+++ Data listing

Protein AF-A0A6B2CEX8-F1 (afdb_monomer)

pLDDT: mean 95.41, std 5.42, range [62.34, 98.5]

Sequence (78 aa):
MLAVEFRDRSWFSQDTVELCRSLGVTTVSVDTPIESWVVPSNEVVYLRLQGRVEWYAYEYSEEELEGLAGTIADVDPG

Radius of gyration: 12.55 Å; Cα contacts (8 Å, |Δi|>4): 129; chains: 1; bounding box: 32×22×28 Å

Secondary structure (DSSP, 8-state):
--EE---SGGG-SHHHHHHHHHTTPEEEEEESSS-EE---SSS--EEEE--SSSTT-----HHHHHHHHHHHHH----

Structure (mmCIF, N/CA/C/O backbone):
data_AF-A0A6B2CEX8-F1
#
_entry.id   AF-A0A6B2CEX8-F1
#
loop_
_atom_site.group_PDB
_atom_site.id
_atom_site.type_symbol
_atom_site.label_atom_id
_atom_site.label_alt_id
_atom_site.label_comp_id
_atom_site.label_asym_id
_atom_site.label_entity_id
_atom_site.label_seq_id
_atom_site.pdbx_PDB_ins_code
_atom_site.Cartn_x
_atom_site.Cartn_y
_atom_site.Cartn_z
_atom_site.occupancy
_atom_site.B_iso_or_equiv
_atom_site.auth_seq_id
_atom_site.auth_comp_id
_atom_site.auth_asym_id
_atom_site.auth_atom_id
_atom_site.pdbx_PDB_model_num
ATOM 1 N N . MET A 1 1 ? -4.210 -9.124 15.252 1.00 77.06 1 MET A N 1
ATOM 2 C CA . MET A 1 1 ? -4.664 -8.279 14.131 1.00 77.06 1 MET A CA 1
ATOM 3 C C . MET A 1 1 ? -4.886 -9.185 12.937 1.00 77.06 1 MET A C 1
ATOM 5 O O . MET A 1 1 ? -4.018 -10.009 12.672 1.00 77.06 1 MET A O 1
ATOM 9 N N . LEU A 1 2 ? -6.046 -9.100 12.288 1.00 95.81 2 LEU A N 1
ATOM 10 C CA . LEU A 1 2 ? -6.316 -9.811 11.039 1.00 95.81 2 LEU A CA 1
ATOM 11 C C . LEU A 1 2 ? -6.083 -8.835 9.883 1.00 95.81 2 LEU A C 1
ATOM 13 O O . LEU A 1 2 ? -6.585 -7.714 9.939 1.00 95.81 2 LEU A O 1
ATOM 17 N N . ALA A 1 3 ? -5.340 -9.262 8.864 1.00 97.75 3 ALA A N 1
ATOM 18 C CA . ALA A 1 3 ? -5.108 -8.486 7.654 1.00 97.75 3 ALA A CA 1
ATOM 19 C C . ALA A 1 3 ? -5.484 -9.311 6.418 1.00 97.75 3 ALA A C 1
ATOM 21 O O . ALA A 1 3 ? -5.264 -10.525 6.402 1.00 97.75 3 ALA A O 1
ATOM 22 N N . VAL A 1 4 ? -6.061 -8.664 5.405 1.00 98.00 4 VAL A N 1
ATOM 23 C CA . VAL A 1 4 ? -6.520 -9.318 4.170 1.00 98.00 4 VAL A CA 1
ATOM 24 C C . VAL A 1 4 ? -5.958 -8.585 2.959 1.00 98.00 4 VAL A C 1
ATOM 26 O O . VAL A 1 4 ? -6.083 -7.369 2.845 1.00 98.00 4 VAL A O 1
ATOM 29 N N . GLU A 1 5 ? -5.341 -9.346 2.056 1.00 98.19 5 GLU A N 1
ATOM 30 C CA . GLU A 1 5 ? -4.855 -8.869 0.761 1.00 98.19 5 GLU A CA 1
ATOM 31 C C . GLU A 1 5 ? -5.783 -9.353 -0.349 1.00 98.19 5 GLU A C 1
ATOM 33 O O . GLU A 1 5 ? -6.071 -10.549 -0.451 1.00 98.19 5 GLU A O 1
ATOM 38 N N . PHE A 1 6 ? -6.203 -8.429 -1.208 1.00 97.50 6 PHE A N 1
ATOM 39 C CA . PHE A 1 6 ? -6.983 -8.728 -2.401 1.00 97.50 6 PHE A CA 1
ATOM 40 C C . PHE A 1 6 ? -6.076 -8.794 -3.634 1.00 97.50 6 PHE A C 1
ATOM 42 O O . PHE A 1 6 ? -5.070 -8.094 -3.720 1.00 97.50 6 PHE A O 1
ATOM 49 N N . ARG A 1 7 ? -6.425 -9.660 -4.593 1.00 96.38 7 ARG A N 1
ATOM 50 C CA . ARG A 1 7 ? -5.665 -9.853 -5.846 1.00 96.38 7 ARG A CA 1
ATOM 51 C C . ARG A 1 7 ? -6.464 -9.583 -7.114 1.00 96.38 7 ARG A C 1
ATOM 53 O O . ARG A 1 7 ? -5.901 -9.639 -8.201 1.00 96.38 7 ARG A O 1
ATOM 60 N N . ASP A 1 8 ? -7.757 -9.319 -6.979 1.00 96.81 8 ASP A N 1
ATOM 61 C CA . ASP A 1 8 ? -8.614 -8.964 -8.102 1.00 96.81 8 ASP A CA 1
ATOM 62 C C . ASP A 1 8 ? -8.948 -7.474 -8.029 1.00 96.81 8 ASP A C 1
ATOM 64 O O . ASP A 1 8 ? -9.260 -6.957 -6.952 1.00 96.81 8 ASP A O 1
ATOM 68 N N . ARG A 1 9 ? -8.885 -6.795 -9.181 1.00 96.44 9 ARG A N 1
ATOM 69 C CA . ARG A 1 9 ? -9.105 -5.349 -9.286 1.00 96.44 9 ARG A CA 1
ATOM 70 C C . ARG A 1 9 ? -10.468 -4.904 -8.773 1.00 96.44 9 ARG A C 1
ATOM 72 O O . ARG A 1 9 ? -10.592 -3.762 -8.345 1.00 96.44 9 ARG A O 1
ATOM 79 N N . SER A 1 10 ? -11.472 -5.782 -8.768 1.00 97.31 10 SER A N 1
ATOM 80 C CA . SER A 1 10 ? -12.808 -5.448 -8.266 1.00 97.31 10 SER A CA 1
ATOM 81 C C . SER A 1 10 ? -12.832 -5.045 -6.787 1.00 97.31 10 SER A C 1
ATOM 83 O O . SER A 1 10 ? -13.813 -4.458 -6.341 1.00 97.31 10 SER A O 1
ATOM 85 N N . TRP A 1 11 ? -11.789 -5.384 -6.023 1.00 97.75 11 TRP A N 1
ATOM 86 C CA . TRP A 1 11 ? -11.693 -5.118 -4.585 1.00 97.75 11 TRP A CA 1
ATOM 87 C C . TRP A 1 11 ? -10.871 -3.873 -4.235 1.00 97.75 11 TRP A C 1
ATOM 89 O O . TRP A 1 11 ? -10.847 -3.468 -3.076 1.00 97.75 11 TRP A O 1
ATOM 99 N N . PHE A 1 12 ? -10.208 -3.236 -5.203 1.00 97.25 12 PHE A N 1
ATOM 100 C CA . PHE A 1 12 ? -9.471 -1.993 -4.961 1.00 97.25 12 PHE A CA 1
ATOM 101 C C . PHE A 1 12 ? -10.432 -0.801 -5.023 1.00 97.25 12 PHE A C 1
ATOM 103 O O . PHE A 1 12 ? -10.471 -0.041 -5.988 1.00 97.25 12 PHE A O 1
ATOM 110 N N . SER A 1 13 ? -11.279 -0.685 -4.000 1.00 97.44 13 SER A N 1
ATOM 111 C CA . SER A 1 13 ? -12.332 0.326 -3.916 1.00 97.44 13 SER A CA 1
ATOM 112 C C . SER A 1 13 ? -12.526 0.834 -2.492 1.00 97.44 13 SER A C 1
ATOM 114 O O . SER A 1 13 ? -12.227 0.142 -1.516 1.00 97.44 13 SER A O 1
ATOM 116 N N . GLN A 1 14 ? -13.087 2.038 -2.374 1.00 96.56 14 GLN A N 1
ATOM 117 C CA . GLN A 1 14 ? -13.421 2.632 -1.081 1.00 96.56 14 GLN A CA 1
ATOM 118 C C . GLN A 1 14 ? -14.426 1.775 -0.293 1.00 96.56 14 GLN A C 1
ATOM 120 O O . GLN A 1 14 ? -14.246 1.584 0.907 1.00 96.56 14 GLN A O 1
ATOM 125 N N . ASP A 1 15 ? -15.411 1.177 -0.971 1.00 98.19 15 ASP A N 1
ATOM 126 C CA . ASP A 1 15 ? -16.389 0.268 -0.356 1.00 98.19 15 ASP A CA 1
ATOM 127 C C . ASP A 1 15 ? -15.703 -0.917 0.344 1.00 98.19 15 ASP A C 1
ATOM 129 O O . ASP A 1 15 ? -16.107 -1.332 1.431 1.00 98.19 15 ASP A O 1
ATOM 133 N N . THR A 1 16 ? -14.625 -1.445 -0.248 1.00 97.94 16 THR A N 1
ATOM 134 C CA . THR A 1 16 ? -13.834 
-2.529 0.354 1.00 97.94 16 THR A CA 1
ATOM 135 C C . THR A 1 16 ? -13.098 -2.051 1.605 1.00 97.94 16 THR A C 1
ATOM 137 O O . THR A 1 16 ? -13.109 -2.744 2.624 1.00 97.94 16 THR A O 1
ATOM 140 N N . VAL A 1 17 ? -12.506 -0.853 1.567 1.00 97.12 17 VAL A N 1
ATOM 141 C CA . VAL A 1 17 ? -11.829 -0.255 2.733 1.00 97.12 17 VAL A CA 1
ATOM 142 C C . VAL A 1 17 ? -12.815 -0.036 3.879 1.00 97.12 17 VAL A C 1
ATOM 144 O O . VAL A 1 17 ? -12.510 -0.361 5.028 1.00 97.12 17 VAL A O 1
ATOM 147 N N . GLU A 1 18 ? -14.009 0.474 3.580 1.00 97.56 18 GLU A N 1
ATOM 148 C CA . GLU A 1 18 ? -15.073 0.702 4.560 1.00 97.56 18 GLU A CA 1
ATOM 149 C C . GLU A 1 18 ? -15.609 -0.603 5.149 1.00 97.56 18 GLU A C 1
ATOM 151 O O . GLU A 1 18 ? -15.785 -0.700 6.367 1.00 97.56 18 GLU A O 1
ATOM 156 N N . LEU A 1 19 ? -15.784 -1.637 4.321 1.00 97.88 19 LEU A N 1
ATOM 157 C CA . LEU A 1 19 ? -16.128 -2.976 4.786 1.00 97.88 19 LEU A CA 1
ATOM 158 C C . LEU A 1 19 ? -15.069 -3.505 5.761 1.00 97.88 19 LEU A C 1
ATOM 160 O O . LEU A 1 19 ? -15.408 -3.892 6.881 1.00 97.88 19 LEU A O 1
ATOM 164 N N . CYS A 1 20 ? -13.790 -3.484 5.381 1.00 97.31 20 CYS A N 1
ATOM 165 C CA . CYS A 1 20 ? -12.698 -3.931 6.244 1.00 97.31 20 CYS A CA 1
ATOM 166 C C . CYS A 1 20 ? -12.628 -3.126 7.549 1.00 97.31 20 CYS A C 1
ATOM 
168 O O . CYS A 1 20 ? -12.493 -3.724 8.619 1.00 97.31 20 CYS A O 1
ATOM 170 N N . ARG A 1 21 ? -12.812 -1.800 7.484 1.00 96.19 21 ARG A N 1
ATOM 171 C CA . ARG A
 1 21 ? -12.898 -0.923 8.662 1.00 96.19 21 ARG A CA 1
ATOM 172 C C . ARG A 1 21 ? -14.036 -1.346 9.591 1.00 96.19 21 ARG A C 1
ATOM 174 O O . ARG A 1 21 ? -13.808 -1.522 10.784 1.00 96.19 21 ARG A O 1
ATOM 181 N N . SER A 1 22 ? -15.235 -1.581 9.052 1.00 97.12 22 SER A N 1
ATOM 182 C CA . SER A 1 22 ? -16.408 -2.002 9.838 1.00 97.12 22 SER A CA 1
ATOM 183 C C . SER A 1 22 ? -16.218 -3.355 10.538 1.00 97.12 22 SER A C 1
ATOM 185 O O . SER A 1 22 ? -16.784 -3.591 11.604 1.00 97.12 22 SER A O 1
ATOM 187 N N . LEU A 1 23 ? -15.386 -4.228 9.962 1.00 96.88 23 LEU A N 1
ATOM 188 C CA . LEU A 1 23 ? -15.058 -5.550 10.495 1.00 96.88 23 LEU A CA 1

++++++
+++ Data listing

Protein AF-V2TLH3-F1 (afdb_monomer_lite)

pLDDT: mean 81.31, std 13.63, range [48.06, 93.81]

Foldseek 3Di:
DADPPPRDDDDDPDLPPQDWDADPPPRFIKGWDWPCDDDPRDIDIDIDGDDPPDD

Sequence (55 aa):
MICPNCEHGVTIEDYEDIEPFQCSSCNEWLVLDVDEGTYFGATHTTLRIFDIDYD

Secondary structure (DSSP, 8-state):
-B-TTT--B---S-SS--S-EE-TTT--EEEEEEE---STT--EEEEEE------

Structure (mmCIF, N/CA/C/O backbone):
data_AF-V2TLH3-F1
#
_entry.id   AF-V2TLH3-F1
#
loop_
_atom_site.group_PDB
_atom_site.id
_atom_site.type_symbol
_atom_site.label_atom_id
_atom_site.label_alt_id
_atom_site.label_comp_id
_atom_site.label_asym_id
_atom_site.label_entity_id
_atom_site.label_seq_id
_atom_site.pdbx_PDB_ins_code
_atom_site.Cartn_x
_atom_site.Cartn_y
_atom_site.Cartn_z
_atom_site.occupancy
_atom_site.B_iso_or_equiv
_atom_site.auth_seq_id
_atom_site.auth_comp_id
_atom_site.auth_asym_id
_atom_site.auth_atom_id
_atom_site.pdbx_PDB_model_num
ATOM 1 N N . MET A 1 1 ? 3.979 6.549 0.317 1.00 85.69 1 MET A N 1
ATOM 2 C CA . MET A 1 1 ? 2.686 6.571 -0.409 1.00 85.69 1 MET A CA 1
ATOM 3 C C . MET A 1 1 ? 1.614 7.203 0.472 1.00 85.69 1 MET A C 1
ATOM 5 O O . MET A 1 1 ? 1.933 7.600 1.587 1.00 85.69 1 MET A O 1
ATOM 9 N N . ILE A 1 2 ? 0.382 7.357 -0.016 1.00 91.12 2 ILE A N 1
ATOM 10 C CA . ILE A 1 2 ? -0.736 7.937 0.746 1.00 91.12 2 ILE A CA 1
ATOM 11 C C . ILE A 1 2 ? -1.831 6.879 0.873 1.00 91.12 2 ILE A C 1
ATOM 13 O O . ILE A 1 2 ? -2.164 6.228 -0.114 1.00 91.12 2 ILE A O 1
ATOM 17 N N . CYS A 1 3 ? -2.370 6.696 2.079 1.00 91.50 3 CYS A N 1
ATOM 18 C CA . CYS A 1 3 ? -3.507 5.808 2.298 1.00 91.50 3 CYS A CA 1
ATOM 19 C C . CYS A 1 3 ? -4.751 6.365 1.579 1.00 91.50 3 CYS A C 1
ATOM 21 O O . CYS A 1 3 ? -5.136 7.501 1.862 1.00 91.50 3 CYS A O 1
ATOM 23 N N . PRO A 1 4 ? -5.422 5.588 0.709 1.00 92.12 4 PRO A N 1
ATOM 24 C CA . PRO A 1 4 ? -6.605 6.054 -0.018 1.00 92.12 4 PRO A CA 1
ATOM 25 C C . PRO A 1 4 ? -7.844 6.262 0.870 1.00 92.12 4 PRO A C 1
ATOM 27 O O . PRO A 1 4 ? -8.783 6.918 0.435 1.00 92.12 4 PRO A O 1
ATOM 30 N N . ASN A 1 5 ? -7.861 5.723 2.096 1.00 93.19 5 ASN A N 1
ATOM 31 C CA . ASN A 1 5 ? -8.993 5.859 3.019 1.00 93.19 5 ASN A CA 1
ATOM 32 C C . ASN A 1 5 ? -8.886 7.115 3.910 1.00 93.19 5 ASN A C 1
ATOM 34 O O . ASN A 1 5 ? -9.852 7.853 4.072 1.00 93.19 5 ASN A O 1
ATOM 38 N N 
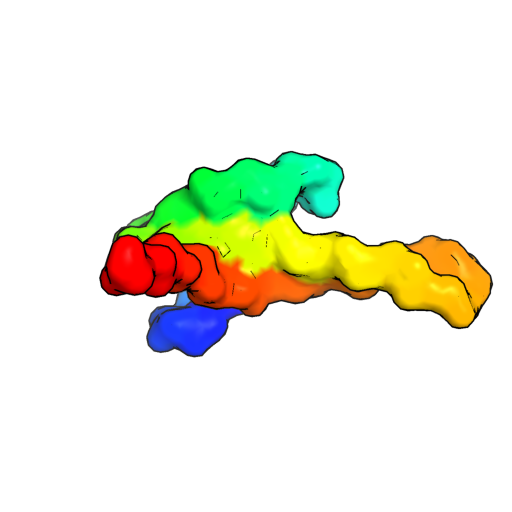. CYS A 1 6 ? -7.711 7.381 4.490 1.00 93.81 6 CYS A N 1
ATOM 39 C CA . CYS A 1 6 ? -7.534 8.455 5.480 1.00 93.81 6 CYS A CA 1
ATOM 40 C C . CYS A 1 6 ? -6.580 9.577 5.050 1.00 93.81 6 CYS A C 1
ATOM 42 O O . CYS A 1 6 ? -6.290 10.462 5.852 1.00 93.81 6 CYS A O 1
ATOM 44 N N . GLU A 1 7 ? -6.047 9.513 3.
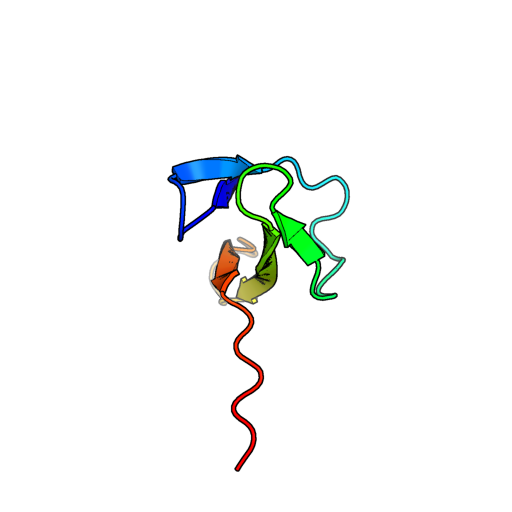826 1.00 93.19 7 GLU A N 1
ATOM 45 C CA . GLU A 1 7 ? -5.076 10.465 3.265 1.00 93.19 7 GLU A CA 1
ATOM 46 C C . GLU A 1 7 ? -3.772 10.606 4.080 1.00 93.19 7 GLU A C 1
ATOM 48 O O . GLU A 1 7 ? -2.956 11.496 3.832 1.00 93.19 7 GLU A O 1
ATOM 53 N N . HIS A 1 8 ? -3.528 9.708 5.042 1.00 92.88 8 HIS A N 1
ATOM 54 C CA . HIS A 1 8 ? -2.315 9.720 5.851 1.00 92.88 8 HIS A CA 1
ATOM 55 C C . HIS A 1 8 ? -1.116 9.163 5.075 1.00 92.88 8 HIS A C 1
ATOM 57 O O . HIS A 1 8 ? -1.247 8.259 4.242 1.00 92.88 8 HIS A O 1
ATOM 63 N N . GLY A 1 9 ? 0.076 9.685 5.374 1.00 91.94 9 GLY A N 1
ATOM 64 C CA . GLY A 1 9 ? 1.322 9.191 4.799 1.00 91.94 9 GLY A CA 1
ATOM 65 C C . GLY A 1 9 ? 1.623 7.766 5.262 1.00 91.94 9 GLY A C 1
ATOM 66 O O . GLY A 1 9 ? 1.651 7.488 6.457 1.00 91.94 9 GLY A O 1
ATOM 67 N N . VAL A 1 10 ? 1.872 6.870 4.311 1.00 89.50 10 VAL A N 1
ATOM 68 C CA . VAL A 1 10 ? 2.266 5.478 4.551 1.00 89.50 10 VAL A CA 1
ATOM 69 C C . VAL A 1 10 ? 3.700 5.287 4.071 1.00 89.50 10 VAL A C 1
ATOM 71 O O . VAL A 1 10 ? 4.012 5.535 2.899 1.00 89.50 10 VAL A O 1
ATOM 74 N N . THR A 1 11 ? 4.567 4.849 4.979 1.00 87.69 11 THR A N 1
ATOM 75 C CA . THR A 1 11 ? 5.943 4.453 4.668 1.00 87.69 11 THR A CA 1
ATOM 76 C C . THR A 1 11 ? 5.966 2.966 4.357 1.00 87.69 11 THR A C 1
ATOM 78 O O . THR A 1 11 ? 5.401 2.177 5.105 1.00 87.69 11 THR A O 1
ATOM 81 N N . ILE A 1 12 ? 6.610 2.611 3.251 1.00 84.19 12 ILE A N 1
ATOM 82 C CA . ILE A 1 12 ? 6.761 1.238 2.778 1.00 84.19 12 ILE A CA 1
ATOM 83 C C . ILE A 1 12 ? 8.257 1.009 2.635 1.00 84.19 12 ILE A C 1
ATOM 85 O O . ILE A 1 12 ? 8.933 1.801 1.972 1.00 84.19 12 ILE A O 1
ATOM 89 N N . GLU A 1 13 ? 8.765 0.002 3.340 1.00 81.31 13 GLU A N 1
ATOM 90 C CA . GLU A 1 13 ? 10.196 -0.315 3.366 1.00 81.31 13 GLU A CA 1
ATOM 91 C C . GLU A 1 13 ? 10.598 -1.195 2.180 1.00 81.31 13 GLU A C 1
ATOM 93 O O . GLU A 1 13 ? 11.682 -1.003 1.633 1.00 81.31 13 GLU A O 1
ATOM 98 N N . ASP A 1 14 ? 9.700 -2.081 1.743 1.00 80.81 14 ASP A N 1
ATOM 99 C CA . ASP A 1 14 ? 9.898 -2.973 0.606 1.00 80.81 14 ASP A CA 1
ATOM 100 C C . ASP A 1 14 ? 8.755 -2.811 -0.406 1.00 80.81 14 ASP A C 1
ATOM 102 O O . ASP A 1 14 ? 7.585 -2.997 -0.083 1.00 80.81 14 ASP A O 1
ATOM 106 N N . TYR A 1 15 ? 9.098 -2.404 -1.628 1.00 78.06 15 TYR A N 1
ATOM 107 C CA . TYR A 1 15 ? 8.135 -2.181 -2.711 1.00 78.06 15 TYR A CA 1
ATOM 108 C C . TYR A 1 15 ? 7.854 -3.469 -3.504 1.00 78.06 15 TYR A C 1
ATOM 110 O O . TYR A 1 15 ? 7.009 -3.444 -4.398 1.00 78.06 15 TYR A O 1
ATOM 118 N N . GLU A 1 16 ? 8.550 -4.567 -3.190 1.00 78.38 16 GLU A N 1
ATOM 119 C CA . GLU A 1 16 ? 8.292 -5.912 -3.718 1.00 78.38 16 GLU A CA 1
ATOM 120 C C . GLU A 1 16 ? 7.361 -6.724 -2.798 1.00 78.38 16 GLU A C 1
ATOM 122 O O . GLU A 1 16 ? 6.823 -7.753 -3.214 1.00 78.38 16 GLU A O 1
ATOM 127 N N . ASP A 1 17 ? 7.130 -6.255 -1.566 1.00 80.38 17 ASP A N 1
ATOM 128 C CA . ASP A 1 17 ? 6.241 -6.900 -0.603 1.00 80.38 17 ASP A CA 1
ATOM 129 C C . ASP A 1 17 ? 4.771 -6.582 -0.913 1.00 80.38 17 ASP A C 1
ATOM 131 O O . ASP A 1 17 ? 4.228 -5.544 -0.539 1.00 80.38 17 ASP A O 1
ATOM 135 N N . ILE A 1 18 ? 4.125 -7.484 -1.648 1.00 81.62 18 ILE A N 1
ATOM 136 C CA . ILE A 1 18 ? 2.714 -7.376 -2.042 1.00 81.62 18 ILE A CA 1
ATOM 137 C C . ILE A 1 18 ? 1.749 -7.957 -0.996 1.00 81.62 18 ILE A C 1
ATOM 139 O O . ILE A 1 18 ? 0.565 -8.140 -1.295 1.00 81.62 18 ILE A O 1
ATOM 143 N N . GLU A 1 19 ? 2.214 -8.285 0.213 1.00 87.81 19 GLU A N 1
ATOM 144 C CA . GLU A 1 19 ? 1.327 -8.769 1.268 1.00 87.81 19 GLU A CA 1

++++++

• [Try it]: What belongs in the answer is each line above from the line with "ATOM 39 C CA . CYS" to the line with "ATOM 64 C CA", inclusive, reproduced exactly and free of pictures.

• [Response for this exercise]:
ATOM 39 C CA . CYS A 1 6 ? -7.534 8.455 5.480 1.00 93.81 6 CYS A CA 1
ATOM 40 C C . CYS A 1 6 ? -6.580 9.577 5.050 1.00 93.81 6 CYS A C 1
ATOM 42 O O . CYS A 1 6 ? -6.290 10.462 5.852 1.00 93.81 6 CYS A O 1
ATOM 44 N N . GLU A 1 7 ? -6.047 9.513 3.
826 1.00 93.19 7 GLU A N 1
ATOM 45 C CA . GLU A 1 7 ? -5.076 10.465 3.265 1.00 93.19 7 GLU A CA 1
ATOM 46 C C . GLU A 1 7 ? -3.772 10.606 4.080 1.00 93.19 7 GLU A C 1
ATOM 48 O O . GLU A 1 7 ? -2.956 11.496 3.832 1.00 93.19 7 GLU A O 1
ATOM 53 N N . HIS A 1 8 ? -3.528 9.708 5.042 1.00 92.88 8 HIS A N 1
ATOM 54 C CA . HIS A 1 8 ? -2.315 9.720 5.851 1.00 92.88 8 HIS A CA 1
ATOM 55 C C . HIS A 1 8 ? -1.116 9.163 5.075 1.00 92.88 8 HIS A C 1
ATOM 57 O O . HIS A 1 8 ? -1.247 8.259 4.242 1.00 92.88 8 HIS A O 1
ATOM 63 N N . GLY A 1 9 ? 0.076 9.685 5.374 1.00 91.94 9 GLY A N 1
ATOM 64 C CA . GLY A 1 9 ? 1.322 9.191 4.799 1.00 91.94 9 GLY A CA 1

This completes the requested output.